CONTAINER ID NAMES STATUS
d11e35ee69f4 llm-playground Up 5 minutes
68f22b3842cb chain-server Up 5 minutes
751dd4fd80ec milvus-standalone Up 5 minutes (healthy)
b435006c95c1 milvus-minio Up 6 minutes (healthy)
9108253d058d notebook-server Up 6 minutes
5315a9dc9eb4 milvus-etcd Up 6 minutes (healthy)
- Deploy the observability services
$ docker compose -f deploy/compose/docker-compose-observability.yaml build
$ docker compose -f deploy/compose/docker-compose-observability.yaml up -d
$ docker ps --format "table {{.ID}}\t{{.Names}}\t{{.Status}}"
CONTAINER ID NAMES STATUS
beb1582320d6 jaeger Up 5 minutes
674c7bbb367e cassandra Up 6 minutes
d11e35ee69f4 llm-playground Up 5 minutes
68f22b3842cb chain-server Up 5 minutes
751dd4fd80ec milvus-standalone Up 5 minutes (healthy)
b435006c95c1 milvus-minio Up 6 minutes (healthy)
9108253d058d notebook-server Up 6 minutes
5315a9dc9eb4 milvus-etcd Up 6 minutes (healthy)

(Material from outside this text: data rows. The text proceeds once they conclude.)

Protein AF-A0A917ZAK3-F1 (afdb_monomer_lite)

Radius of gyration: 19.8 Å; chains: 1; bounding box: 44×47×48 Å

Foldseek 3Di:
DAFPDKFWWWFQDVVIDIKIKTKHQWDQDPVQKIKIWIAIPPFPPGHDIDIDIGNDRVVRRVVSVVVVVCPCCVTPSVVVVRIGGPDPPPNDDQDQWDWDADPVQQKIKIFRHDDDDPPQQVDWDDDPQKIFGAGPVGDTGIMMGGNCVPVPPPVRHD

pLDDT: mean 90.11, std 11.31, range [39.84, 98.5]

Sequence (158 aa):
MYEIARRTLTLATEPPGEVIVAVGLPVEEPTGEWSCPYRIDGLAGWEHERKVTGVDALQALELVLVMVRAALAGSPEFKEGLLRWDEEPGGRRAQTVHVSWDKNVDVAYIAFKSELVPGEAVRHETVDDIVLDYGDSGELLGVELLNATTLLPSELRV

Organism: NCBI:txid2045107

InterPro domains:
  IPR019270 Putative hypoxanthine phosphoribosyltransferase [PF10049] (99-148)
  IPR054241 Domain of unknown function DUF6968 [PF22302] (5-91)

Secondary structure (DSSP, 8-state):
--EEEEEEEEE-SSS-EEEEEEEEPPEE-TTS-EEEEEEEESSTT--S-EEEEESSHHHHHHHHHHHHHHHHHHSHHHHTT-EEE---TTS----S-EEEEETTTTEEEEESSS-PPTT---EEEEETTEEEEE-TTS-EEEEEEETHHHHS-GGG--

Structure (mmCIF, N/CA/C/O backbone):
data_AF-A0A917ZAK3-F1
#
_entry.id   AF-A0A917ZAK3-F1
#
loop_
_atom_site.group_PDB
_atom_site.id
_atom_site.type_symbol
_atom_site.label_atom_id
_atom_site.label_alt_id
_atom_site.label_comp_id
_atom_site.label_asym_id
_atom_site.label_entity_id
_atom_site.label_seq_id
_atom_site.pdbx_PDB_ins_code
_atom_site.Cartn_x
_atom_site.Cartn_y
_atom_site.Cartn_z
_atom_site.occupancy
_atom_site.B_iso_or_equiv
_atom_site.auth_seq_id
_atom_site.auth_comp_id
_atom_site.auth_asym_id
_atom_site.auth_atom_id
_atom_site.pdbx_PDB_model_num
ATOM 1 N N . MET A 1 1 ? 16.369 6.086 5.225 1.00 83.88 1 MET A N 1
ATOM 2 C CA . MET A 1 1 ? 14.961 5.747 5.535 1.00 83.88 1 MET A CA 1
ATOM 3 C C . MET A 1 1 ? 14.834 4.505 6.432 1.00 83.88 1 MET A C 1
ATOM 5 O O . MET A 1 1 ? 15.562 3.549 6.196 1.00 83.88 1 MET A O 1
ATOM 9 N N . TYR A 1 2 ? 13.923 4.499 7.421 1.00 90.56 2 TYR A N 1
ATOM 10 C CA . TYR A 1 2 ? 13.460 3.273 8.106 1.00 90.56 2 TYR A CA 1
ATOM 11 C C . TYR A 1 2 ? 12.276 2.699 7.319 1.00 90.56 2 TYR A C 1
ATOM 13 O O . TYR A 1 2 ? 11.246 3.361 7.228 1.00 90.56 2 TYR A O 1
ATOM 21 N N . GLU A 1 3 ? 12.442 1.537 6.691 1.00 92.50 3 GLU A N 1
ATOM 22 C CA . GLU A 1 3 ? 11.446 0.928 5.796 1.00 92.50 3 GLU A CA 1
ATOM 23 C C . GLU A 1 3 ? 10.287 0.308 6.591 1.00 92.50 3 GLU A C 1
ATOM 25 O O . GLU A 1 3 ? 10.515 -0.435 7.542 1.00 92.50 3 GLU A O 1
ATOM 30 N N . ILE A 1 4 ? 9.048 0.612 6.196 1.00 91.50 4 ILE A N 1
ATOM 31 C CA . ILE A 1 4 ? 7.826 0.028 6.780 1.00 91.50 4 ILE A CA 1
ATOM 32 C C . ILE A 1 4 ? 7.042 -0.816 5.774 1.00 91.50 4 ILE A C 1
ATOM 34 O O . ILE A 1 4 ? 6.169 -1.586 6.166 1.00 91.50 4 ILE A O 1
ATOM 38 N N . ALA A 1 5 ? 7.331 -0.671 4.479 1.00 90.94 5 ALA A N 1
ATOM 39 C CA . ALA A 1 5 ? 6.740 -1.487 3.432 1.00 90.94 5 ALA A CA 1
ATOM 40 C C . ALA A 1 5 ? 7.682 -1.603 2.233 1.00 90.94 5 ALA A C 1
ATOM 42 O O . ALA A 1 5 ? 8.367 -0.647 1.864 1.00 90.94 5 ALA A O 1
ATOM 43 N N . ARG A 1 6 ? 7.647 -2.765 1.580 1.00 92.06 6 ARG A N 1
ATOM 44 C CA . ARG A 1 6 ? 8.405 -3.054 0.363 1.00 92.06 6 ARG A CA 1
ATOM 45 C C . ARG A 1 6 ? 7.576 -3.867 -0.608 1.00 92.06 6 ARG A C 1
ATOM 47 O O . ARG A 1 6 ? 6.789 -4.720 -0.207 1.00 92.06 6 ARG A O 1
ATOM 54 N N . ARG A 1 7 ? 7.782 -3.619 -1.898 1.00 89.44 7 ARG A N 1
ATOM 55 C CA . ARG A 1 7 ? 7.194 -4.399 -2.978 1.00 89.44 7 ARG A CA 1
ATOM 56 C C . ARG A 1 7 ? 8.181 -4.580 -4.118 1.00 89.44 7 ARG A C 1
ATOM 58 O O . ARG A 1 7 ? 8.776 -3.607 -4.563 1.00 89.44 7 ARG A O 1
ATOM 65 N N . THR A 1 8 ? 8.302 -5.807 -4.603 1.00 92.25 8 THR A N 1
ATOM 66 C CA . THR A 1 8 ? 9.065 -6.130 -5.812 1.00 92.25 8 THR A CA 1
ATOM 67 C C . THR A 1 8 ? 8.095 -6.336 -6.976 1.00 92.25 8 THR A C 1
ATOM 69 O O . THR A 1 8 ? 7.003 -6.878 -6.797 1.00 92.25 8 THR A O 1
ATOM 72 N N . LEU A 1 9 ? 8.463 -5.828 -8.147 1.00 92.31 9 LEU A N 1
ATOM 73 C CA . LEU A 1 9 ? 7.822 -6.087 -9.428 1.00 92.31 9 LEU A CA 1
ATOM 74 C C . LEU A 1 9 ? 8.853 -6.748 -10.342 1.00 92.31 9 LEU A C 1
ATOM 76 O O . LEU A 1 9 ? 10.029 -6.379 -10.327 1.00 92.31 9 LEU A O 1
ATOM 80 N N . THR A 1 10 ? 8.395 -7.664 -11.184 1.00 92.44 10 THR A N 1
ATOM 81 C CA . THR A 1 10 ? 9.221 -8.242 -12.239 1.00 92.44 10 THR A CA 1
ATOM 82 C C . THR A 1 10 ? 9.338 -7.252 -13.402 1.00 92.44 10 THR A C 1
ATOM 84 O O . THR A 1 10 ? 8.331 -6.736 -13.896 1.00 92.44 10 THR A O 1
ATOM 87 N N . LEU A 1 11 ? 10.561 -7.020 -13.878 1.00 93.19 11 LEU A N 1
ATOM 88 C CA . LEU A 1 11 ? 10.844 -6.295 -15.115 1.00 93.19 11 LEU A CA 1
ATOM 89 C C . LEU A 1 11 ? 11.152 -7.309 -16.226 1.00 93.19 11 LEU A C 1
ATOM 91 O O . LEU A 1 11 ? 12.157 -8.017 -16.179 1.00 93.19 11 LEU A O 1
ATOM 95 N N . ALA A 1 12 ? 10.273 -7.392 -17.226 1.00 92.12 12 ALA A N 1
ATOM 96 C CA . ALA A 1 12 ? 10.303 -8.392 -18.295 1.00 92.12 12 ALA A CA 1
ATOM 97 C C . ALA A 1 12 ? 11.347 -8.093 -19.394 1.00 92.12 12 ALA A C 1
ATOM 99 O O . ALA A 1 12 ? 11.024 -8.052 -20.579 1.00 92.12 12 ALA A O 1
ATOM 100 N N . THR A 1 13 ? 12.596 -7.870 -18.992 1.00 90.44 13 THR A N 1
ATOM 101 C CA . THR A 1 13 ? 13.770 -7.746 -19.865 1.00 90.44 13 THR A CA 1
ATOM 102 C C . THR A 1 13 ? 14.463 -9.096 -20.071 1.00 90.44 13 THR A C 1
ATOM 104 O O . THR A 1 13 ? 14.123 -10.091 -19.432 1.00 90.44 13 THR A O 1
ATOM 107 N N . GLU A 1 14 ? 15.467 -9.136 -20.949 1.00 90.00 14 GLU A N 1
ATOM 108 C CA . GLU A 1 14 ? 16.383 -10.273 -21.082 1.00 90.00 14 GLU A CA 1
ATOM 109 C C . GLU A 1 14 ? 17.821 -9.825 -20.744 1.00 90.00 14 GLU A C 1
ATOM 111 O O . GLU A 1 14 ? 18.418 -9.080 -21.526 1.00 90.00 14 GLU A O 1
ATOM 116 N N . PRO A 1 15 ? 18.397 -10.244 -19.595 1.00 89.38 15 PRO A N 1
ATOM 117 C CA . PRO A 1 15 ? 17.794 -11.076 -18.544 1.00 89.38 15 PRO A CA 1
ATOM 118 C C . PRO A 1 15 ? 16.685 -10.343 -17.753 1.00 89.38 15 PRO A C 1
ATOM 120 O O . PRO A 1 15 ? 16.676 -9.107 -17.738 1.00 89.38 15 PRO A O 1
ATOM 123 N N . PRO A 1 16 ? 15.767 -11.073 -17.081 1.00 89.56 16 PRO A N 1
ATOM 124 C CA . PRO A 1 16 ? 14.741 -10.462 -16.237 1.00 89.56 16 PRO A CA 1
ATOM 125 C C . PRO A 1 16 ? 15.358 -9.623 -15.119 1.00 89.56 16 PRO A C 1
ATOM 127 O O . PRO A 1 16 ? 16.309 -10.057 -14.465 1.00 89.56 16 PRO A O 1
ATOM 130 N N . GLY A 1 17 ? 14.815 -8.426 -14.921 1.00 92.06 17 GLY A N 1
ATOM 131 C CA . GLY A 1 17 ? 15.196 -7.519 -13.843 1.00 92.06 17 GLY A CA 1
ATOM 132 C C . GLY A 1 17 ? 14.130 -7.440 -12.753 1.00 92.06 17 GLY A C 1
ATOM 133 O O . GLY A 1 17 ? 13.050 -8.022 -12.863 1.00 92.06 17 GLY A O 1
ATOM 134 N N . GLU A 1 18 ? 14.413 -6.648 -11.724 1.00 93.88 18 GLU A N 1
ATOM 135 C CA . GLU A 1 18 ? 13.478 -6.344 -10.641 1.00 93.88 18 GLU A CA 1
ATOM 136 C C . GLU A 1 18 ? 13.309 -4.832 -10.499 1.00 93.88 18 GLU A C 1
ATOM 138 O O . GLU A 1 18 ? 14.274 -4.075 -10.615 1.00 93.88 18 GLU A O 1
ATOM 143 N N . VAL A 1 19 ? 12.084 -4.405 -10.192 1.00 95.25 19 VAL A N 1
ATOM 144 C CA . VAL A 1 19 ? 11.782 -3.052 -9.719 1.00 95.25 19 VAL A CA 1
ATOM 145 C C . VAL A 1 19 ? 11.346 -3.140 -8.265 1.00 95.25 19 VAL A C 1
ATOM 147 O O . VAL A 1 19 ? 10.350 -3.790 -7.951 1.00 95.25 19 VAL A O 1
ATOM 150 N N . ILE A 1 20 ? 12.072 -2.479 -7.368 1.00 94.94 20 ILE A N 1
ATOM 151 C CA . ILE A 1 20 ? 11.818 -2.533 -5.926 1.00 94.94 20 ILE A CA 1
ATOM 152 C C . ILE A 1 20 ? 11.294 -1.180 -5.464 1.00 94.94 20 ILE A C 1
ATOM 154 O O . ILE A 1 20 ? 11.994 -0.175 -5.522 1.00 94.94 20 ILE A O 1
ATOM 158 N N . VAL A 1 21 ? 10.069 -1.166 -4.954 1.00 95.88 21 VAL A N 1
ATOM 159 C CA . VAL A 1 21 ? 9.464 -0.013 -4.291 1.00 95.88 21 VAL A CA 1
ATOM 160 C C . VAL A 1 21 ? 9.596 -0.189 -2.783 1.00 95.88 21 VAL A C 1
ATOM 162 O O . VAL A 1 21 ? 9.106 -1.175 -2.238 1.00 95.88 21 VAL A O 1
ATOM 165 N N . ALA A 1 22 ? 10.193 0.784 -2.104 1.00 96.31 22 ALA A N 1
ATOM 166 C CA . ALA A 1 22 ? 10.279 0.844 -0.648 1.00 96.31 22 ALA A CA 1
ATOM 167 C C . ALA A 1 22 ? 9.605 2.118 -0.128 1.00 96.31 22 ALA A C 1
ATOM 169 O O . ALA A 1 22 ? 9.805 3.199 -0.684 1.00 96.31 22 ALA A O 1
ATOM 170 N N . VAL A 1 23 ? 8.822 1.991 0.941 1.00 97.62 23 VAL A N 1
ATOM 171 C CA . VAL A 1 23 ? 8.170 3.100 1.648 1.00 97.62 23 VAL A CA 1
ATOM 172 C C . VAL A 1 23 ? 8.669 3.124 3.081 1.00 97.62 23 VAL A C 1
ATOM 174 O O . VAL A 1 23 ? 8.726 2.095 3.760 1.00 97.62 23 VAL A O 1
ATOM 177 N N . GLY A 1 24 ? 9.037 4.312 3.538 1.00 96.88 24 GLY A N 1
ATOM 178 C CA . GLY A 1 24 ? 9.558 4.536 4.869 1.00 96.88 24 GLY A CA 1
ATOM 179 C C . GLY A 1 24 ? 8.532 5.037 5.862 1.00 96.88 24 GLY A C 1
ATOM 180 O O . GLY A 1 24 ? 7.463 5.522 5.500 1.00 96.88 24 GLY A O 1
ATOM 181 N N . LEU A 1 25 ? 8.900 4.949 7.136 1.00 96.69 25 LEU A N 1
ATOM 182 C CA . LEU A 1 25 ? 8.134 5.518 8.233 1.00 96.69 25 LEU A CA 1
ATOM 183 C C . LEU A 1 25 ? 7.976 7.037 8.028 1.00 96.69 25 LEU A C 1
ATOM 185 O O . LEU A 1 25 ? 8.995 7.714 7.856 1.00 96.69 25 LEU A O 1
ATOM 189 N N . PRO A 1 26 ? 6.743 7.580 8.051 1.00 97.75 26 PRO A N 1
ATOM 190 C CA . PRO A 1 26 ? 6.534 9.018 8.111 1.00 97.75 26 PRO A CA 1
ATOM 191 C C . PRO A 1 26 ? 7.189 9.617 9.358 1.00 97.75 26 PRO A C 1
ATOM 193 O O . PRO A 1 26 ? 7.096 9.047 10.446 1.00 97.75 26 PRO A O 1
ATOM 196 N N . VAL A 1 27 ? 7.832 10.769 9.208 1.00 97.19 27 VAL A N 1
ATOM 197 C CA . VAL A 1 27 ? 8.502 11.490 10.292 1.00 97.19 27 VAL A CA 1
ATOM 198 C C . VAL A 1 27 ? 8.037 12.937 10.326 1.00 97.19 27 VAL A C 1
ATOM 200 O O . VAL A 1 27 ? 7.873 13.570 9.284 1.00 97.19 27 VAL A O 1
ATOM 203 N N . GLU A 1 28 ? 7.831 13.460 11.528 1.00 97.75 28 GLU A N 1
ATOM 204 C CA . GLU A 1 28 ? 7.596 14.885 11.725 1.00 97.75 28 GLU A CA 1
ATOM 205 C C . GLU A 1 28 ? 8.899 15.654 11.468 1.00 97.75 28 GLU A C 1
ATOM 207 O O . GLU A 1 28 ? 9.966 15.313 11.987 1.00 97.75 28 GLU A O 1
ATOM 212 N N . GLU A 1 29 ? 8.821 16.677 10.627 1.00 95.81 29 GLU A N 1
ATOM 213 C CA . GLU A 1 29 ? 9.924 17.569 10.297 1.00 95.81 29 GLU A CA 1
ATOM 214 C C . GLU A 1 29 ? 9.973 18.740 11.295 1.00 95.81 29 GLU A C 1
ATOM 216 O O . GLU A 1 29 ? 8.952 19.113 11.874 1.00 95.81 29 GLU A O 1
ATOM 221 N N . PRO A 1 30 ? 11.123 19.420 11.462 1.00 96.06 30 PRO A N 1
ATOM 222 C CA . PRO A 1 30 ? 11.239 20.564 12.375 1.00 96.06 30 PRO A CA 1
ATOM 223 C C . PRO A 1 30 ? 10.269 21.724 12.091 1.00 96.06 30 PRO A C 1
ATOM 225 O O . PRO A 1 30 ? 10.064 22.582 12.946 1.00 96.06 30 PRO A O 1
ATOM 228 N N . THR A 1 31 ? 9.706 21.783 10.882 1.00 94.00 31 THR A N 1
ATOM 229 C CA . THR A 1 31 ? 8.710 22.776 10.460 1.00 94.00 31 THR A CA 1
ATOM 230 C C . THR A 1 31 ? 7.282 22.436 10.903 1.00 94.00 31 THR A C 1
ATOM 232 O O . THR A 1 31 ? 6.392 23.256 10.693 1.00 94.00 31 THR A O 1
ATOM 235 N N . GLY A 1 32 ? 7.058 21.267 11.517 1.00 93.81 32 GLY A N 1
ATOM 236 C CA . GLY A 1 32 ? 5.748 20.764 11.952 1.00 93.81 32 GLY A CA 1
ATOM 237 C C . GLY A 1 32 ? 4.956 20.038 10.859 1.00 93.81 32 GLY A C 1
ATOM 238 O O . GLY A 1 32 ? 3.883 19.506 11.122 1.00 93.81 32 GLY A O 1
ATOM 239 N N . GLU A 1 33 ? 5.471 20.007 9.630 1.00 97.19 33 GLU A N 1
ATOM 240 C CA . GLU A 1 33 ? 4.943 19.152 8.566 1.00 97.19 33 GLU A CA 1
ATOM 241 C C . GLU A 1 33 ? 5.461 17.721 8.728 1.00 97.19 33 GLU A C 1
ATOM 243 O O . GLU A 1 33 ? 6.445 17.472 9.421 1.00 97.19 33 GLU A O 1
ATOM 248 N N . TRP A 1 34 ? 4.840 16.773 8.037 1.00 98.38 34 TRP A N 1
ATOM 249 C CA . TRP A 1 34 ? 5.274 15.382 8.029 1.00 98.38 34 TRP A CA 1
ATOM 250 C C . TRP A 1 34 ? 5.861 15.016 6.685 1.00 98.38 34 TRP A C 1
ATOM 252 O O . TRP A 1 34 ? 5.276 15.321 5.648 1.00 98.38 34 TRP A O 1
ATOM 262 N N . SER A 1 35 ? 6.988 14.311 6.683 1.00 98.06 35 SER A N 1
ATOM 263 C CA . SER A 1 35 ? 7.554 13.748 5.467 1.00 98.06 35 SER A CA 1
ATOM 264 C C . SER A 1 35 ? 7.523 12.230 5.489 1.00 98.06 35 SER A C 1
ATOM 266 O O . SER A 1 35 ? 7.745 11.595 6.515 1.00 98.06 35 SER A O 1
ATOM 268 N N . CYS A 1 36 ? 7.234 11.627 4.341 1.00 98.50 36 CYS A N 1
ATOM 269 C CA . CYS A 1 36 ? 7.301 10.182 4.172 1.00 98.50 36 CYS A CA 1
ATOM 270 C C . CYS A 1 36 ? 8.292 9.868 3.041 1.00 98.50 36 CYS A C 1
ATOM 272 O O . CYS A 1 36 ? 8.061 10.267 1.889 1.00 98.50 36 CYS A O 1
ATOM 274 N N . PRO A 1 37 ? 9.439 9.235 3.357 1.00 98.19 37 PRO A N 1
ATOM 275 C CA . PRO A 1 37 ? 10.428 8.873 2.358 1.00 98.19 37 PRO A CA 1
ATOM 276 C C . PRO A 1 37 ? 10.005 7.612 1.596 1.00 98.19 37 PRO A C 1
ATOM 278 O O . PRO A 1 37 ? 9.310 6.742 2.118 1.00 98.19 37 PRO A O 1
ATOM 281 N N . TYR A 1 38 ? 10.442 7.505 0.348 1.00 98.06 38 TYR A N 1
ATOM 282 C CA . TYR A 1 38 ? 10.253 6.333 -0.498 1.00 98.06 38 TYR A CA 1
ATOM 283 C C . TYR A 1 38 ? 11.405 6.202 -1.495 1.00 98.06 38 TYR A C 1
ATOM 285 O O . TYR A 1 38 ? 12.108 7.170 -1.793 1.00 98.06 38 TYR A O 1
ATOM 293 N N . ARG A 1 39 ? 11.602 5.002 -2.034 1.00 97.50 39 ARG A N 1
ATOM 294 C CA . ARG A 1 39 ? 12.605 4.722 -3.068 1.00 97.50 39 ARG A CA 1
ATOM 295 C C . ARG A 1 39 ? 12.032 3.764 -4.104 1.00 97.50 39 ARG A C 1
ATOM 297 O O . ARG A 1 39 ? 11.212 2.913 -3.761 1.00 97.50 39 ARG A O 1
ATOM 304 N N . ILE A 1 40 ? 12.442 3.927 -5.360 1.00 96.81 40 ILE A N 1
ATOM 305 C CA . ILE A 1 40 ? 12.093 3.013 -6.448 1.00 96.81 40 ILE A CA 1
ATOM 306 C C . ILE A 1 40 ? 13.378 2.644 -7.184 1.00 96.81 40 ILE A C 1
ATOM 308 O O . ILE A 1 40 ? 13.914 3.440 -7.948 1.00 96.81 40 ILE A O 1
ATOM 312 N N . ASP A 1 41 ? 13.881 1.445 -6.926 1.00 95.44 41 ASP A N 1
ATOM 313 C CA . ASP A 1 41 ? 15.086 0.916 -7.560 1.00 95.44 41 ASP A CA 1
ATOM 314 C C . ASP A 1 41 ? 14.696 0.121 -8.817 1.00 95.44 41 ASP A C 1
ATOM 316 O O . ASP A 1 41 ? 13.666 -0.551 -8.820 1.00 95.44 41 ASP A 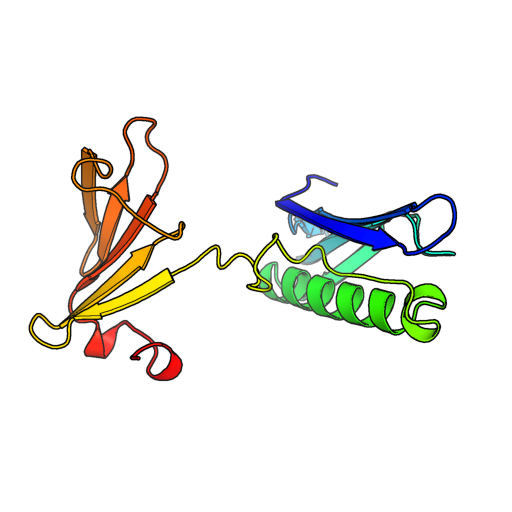O 1
ATOM 320 N N . GLY A 1 42 ? 15.506 0.187 -9.879 1.00 92.56 42 GLY A N 1
ATOM 321 C CA . GLY A 1 42 ? 15.288 -0.582 -11.116 1.00 92.56 42 GLY A CA 1
ATOM 322 C C . GLY A 1 42 ? 14.449 0.109 -12.200 1.00 92.56 42 GLY A C 1
ATOM 323 O O . GLY A 1 42 ? 14.202 -0.499 -13.236 1.00 92.56 42 GLY A O 1
ATOM 324 N N . LEU A 1 43 ? 14.032 1.364 -11.990 1.00 91.62 43 LEU A N 1
ATOM 325 C CA . LEU A 1 43 ? 13.417 2.209 -13.022 1.00 91.62 43 LEU A CA 1
ATOM 326 C C . LEU A 1 43 ? 14.342 3.353 -13.413 1.00 91.62 43 LEU A C 1
ATOM 328 O O . LEU A 1 43 ? 14.789 4.097 -12.536 1.00 91.62 43 LEU A O 1
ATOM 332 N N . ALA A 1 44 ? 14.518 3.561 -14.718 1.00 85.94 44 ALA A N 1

d314a43074c8 otel-collector Up 6 minutes
- Access the Jaeger UI at
http://host-ip:16686
from your web browser.
Below are the screenshots showcasing trace data from the Jaeger UI.
Currently 2 services viz. frontend and chain-server are instrumented.
tracing.py module in frontend application code is responsible for instrumentation. At high level it does the following:
- Set up the OpenTelemetry configurations for resource name (i.e frontend), span processor and context propagator
- Provides an instrumentation decorator functions(
instrumentation_wrapper
andpredict_instrumentation_wrapper
) for managing trace context across different services. This decorator function is used with the API functions in chat_client.py to create new span contexts (that can then be injected in the headers of the request made to the chain server) and log span attributes extracted from the API request.
tracing.py module in the chain server application code is responsible for instrumentation. At high level it does the following:
- Set up the OpenTelemetry configurations for resource name(i.e chain-server), span processor and context propagator
- Initialize the LlamaIndex OpenTelemetry callback handler which uses LlamaIndex callbacks to track various events like llm calls, chunking, embedding etc
- Provides an instrumentation decorator function (
instrumentation_wrapper
) for managing trace context across different services. This decorator function is used with the API functions in server.py to extract the trace context present in requests from the frontend service and attach it in the new span created by chain-server.
NOTE: Instrumentation decorator function (instrumentation_wrapper
) can be used for instrumenting any LlamaIndex application as long as LlamaIndex OpenTelemetry callback handler is set as global handler in it.